Generally speaking, by “perfumery base” we mean here a composition comprising at least one perfuming co-ingredient.
Said perfuming co-ingredient is not of the formula (I). Moreover, by “perfuming co-ingredient” it is meant here a compound, which is used in perfuming preparation or composition to impart a hedonic effect. In other words such a co-ingredient, to be considered as being a perfuming one, must be recognized by a person skilled in the art as being able to impart or modify in a positive or pleasant way the odour of a composition, and not just as having an odour.

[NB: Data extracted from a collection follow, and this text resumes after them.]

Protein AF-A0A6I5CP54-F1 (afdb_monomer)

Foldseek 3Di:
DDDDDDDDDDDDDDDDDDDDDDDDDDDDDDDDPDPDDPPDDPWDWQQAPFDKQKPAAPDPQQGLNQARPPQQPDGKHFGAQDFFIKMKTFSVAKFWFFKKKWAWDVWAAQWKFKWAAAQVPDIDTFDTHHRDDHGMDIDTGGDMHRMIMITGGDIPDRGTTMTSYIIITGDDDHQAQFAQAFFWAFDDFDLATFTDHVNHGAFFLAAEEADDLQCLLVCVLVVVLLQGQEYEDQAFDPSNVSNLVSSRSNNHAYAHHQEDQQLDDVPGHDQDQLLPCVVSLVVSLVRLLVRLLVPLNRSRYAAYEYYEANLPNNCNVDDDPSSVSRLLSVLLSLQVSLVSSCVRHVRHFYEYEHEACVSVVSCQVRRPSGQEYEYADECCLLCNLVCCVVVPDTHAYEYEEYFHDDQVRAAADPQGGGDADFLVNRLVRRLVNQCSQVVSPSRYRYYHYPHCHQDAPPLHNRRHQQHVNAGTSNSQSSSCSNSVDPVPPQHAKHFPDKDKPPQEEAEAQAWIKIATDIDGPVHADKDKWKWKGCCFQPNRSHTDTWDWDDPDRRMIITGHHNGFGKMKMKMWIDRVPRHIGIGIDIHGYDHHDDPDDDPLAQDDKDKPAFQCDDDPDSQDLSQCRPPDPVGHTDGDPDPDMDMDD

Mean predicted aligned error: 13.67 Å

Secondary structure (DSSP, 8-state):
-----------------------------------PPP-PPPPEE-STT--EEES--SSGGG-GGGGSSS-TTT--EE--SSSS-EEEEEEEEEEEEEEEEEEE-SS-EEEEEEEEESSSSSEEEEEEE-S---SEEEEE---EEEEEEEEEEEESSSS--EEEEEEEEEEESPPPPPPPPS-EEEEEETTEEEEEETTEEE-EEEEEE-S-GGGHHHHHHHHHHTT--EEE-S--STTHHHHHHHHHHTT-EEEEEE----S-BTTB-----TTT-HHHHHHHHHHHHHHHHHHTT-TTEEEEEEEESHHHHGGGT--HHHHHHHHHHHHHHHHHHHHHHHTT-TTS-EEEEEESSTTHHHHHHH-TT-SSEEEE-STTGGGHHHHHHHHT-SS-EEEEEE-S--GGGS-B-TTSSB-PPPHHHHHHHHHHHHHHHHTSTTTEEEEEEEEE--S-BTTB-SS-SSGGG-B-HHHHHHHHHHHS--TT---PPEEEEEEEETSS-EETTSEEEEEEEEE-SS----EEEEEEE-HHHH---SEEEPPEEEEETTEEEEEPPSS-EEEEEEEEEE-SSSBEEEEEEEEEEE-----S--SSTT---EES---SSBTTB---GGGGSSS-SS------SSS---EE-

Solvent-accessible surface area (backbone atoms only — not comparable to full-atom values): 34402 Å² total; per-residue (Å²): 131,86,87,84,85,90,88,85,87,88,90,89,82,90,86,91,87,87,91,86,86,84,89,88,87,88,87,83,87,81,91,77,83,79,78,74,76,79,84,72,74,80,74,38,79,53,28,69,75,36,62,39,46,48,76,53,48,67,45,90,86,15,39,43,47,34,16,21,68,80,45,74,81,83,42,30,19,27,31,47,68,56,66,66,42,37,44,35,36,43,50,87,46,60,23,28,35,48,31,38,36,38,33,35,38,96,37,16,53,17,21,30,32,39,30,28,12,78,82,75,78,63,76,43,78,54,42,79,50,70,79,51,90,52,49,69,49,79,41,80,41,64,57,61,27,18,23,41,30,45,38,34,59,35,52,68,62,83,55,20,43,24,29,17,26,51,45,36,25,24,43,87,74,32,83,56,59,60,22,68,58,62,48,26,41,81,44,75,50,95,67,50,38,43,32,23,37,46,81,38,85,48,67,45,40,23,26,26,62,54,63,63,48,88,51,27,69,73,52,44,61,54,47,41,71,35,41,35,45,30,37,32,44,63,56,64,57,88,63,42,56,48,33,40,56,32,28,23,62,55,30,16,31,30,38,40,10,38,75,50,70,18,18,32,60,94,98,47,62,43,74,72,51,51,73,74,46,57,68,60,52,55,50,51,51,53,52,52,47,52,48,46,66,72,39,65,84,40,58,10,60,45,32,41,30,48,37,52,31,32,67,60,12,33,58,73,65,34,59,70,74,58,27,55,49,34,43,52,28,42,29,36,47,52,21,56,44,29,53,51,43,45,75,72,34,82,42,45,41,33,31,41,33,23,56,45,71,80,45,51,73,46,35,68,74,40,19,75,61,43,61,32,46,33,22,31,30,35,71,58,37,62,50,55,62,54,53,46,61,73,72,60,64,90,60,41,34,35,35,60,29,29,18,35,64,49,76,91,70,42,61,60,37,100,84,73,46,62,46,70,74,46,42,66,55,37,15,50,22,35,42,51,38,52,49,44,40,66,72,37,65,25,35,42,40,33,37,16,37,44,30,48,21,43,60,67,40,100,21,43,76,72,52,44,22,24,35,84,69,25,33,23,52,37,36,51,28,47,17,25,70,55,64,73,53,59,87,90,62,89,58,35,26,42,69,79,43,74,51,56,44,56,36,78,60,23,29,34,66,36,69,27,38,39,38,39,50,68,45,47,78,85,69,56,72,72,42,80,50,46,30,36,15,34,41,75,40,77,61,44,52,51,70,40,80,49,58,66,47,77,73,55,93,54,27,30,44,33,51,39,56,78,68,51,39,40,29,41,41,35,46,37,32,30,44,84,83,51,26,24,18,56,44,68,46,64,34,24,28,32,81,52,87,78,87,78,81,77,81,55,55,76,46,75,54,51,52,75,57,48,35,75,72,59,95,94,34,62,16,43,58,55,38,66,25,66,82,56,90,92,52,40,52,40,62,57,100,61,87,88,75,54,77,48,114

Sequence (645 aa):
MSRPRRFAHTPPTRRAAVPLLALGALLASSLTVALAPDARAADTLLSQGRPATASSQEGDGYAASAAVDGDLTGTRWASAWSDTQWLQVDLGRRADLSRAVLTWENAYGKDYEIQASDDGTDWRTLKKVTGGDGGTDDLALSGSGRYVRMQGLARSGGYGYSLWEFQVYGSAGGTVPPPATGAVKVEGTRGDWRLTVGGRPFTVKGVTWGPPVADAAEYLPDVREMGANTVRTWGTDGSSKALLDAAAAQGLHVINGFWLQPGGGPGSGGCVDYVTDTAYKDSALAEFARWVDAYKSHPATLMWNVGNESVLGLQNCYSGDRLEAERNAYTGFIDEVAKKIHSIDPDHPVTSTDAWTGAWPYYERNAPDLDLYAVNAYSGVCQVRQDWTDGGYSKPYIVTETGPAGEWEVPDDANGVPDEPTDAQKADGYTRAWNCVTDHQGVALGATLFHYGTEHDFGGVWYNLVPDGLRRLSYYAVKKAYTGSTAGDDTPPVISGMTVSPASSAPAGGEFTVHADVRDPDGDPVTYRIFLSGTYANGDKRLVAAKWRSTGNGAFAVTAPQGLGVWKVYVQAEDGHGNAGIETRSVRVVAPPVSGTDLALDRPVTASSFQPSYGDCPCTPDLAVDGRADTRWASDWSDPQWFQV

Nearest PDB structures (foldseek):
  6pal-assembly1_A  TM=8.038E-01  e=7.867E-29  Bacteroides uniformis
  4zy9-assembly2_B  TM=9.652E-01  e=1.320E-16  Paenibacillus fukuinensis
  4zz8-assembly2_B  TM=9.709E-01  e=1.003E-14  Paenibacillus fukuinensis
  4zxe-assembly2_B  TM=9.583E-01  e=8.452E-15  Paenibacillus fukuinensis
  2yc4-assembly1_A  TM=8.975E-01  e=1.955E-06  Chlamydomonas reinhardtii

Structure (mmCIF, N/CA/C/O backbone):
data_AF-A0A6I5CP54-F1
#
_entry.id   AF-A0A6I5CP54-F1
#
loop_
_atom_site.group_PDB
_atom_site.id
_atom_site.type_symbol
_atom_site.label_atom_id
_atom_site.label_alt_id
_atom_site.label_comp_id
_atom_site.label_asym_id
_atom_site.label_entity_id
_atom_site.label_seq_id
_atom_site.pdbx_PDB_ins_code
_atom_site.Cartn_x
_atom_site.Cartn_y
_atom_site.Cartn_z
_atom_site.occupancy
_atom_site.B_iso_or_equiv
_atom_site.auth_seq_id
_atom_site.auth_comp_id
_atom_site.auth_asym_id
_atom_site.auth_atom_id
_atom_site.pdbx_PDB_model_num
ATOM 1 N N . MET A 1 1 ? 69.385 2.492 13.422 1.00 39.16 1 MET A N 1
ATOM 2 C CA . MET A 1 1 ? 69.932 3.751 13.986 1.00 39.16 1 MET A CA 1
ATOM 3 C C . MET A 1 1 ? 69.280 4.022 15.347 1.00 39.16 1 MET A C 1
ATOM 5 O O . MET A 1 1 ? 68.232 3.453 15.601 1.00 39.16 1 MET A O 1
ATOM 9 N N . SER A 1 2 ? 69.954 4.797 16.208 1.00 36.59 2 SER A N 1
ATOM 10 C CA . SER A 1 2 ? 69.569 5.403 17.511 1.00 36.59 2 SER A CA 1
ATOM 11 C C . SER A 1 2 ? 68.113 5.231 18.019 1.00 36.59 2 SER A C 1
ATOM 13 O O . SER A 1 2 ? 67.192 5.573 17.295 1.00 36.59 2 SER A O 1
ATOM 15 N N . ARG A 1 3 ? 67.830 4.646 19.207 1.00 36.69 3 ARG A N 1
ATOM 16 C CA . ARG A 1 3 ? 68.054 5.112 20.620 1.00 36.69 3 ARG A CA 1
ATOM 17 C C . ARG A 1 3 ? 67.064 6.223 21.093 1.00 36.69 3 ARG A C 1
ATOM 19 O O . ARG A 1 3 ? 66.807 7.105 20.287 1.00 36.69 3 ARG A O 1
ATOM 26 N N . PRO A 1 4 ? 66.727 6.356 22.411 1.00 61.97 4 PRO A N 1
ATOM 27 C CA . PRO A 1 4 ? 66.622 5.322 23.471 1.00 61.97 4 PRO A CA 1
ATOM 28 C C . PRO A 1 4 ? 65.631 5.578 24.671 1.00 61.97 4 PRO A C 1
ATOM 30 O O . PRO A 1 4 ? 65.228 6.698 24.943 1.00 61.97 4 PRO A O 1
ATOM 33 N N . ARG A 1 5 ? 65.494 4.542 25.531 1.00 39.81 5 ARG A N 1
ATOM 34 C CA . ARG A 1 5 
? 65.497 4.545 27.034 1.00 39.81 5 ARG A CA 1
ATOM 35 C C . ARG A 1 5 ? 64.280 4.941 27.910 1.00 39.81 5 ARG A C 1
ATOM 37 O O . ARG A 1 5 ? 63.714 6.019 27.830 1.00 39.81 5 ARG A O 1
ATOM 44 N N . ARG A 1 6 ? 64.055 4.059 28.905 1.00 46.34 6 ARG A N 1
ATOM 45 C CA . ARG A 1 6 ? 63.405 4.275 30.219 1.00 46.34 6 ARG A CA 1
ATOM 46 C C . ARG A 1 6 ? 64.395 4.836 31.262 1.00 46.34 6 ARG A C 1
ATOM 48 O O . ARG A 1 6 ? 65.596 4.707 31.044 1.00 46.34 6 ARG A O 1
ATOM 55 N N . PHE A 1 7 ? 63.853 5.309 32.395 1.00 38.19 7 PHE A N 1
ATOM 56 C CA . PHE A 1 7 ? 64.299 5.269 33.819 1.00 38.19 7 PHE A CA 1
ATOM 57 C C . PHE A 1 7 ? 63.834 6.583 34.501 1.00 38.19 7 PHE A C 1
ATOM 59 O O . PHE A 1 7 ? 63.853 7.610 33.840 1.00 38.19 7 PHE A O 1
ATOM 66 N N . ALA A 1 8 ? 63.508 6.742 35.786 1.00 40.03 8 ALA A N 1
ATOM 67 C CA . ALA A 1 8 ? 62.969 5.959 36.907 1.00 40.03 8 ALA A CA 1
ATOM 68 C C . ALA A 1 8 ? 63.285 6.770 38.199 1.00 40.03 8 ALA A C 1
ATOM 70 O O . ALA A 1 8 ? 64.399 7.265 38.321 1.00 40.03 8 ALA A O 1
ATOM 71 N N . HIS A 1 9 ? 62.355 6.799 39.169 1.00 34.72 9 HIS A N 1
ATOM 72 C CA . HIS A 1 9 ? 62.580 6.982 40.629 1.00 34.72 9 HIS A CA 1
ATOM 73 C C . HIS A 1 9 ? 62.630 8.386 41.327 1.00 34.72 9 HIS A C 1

The nature and type of the perfuming co-ingredients present in the base do not warrant a more detailed description here, which in any case would not be exhaustive, the skilled person being able to select them on the basis of its general knowledge and according to intended use or application and the desired organoleptic effect. In general terms, these perfuming co-ingredients belong to chemical classes as varied as alcohols, aldehydes, ketones, esters, ethers, acetates, nitrites, terpene hydrocarbons, nitrogenous or sulphurous heterocyclic compounds and essential oils, and said perfuming co-ingredients can be of natural or synthetic origin. Many of these co-ingredients are in any case listed in reference texts such as the book by S. Arctander, Perfume and Flavor Chemicals, 1969, Montclair, N.J., USA, or its more recent versions, or in other works of a similar nature, as well as in the abundant patent literature in the field of perfumery. It is also understood that said co-ingredients may also be compounds known to release in a controlled manner various types of perfuming compounds.

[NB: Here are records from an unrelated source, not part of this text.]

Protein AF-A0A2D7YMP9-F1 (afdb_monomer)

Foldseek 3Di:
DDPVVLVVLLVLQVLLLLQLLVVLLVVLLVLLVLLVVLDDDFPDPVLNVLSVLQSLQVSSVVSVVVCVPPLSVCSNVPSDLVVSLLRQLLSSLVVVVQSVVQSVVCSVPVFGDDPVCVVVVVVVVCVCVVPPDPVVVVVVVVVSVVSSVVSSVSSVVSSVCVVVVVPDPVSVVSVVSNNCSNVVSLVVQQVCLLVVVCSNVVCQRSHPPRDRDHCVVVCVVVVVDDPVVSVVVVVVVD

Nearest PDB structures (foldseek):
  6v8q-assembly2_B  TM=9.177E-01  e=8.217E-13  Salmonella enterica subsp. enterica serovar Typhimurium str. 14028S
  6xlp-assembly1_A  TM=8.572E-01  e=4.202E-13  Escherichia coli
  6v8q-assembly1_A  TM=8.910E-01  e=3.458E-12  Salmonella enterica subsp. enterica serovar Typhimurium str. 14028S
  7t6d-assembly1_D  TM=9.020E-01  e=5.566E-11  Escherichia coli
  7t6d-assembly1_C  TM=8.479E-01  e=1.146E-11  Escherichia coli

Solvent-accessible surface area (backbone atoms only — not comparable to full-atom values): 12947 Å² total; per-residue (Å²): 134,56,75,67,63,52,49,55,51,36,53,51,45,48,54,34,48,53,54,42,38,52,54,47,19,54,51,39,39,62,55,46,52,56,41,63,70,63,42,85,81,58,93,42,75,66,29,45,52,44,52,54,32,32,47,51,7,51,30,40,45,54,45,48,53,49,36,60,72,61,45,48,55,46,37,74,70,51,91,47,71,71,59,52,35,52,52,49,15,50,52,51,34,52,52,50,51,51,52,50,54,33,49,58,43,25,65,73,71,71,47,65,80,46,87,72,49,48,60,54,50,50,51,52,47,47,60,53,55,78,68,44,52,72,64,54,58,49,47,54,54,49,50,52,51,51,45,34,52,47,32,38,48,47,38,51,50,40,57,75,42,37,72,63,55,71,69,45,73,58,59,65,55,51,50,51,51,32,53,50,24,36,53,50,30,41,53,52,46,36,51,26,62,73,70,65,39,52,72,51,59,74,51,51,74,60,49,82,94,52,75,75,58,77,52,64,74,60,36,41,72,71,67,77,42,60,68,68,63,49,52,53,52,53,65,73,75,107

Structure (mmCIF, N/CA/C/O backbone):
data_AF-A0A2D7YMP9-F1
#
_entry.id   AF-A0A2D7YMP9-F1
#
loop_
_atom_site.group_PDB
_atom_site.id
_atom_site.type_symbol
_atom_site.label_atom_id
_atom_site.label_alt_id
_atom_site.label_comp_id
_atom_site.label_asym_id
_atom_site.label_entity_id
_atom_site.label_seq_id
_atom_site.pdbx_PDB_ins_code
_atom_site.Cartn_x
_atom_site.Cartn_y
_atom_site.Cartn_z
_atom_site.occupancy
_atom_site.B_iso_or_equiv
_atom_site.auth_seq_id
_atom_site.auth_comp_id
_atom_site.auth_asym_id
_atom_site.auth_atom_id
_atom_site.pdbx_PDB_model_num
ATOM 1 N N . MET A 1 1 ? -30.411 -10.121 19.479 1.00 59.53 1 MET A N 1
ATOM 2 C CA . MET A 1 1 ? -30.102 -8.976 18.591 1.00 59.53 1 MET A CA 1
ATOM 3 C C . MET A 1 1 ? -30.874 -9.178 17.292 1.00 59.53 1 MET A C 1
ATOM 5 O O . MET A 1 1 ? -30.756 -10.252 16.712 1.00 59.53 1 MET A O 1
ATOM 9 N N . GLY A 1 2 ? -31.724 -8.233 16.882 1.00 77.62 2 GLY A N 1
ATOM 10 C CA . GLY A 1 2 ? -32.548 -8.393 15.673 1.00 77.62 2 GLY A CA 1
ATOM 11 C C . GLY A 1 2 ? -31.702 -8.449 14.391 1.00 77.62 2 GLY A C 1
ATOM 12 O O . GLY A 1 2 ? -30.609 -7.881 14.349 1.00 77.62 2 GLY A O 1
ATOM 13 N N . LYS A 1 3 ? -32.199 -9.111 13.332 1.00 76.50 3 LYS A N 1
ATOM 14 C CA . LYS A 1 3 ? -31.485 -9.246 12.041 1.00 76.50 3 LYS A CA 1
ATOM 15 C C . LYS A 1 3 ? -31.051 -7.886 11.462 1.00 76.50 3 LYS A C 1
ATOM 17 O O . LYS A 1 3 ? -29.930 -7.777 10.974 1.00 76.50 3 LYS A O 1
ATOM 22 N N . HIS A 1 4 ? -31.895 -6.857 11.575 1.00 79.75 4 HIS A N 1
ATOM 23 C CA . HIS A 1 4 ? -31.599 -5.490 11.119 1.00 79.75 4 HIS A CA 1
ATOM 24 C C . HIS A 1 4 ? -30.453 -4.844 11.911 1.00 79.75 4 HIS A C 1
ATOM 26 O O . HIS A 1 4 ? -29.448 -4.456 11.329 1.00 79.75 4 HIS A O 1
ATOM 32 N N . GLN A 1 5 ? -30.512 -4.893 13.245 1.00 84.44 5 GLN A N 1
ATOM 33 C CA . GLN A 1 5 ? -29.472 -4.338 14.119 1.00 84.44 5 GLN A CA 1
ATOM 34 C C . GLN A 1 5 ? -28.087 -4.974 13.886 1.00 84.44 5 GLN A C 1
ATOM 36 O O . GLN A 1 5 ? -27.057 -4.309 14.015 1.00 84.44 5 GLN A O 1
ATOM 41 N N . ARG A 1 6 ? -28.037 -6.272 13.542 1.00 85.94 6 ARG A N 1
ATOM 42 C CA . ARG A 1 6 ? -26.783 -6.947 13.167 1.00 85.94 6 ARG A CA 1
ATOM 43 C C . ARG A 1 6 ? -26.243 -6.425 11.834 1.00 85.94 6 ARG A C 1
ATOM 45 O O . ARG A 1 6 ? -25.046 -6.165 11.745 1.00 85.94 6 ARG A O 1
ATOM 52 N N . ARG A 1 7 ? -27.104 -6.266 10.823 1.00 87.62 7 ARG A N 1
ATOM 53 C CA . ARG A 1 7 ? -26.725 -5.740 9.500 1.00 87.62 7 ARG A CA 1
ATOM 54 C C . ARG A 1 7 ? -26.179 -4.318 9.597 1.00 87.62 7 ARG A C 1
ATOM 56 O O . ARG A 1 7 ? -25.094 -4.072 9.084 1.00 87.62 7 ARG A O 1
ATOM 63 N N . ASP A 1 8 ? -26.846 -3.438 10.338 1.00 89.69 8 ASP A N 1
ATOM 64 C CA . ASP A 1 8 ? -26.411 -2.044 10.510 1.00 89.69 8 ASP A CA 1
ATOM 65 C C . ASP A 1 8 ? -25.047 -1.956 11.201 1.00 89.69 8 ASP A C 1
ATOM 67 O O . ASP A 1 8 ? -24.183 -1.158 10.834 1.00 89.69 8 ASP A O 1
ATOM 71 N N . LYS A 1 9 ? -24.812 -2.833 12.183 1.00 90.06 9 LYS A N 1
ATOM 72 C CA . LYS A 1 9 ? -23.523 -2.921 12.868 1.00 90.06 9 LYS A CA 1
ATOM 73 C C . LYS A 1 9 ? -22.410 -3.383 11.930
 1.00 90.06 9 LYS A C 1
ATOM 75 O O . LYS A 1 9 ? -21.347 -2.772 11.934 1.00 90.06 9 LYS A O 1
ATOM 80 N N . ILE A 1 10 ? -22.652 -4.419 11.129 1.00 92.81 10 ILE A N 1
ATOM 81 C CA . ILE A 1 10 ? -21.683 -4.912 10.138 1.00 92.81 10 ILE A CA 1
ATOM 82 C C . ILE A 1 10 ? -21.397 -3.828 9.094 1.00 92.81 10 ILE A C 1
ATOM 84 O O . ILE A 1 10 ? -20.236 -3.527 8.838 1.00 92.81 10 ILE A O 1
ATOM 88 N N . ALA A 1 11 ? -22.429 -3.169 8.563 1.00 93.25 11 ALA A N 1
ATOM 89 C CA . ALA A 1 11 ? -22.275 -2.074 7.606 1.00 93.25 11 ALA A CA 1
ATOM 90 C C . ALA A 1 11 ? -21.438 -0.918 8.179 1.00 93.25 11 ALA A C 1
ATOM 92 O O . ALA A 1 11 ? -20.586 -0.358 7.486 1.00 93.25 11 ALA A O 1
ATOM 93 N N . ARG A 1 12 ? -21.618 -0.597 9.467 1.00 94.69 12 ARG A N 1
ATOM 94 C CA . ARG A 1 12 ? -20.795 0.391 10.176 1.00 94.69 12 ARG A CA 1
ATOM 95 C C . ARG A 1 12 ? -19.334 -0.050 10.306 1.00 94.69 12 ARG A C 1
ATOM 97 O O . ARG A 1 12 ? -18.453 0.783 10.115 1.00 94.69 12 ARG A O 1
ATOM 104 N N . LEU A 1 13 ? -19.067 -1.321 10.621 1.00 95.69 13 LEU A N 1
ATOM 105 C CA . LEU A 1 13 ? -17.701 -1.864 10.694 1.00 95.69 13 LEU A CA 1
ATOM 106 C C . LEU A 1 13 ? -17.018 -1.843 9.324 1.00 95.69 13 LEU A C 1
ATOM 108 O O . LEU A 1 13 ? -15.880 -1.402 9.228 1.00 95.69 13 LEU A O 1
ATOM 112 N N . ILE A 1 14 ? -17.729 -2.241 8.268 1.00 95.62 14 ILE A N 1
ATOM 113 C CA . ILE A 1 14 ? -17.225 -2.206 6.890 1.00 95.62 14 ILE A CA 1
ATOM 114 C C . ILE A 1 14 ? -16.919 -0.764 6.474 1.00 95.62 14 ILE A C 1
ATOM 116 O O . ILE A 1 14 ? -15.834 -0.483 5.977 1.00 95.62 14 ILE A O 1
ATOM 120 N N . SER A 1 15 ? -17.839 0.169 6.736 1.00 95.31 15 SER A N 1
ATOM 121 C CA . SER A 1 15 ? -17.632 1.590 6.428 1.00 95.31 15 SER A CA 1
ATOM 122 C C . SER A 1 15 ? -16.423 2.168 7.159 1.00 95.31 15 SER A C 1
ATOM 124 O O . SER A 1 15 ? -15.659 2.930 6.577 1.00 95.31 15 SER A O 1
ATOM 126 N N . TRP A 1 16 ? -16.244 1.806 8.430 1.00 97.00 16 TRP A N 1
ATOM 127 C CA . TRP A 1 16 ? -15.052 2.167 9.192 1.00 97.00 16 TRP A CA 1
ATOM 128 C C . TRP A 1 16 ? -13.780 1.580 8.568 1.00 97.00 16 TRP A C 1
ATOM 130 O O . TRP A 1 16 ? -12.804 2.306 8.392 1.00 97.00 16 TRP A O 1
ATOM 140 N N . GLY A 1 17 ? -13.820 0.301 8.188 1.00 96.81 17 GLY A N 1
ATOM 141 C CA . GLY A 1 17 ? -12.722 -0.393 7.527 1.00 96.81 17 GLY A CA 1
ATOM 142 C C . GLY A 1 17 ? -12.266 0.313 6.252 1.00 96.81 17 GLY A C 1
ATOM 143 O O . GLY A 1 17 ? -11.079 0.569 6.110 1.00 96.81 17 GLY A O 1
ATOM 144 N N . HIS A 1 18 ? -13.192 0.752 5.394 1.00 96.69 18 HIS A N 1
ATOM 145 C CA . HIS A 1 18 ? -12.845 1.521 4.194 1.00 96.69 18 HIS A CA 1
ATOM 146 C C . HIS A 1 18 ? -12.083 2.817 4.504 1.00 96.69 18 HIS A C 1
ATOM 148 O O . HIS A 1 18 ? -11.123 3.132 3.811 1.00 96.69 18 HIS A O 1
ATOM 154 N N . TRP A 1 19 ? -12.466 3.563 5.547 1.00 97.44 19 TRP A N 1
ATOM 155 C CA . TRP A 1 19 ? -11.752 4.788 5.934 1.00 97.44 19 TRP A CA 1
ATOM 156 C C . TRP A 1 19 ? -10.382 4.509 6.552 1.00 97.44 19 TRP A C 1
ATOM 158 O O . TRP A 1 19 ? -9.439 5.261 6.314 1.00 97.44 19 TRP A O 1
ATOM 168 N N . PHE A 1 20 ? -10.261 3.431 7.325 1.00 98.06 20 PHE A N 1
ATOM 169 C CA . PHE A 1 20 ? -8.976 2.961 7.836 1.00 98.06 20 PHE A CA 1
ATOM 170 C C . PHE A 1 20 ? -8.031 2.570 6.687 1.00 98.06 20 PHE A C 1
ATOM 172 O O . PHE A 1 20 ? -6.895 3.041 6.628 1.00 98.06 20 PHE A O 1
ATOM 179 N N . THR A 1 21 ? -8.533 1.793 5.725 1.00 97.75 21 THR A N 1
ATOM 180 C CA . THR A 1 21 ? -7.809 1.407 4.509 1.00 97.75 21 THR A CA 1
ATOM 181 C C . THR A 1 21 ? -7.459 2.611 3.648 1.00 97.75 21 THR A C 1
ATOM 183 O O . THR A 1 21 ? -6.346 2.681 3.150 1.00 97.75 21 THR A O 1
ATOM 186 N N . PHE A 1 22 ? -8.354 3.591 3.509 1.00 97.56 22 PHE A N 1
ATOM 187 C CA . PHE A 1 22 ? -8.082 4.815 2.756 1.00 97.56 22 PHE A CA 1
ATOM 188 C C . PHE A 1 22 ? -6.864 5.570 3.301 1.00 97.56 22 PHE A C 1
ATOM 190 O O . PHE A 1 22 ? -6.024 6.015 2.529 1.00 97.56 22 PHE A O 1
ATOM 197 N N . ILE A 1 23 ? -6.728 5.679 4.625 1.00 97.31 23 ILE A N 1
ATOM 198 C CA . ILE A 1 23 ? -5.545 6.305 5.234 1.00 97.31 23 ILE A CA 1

For the compositions which comprise both a perfumery carrier and a perfumery base, other suitable perfumery carrier, than those previously specified, can be also ethanol, water/ethanol mixtures, limonene or other terpenes, isoparaffins such as those known under the trademark Isopar® (origin: Exxon Chemical) or glycol ethers and glycol ether esters such as those known under the trademark Dowanol® (origin: Dow Chemical Company).
Generally speaking, by “perfumery adjuvant” we mean here an ingredient capable of imparting additional added benefit such as a color, a particular light resistance, chemical stability, etc. A detailed description of the nature and type of adjuvant commonly used in perfuming bases cannot be exhaustive, but it has to be mentioned that said ingredients are well known to a person skilled in the art.
An invention's composition consisting of at least one compound of formula (I) and at least one perfumery carrier represents a particular embodiment of the invention as well as a perfuming composition comprising at least one compound of formula (I), at least one perfumery carrier, at least one perfumery base, and optionally at least one perfumery adjuvant.
It is useful to mention here that the possibility to have, in the compositions mentioned above, more than one compound of formula (I) is important as it enables the perfumer to prepare accords, perfumes, possessing the odour tonality of various compounds of the invention, creating thus new tools for their work.
Preferably, any mixture resulting directly from a chemical synthesis, e.g. without an adequate purification, in which the compound of the invention would be involved as a starting, intermediate or end-product could not be considered as a perfuming composition according to the invention.
Furthermore, the invention's compound can also be advantageously used in all the fields of modern perfumery to positively impart or modify the odour of a consumer product into which said compound (I) is added. Consequently, a perfumed article comprising:
For the sake of clarity, it has to be mentioned that, by “consumer product base” we mean here a consumer product which is compatible with perfuming ingredients. In other words, a perfumed article according to the invention comprises the functional formulation, as well as optionally additional benefit agents, corresponding to a consumer product, e.g. a detergent or an air freshener, and an olfactive effective amount of at least one invention's compound.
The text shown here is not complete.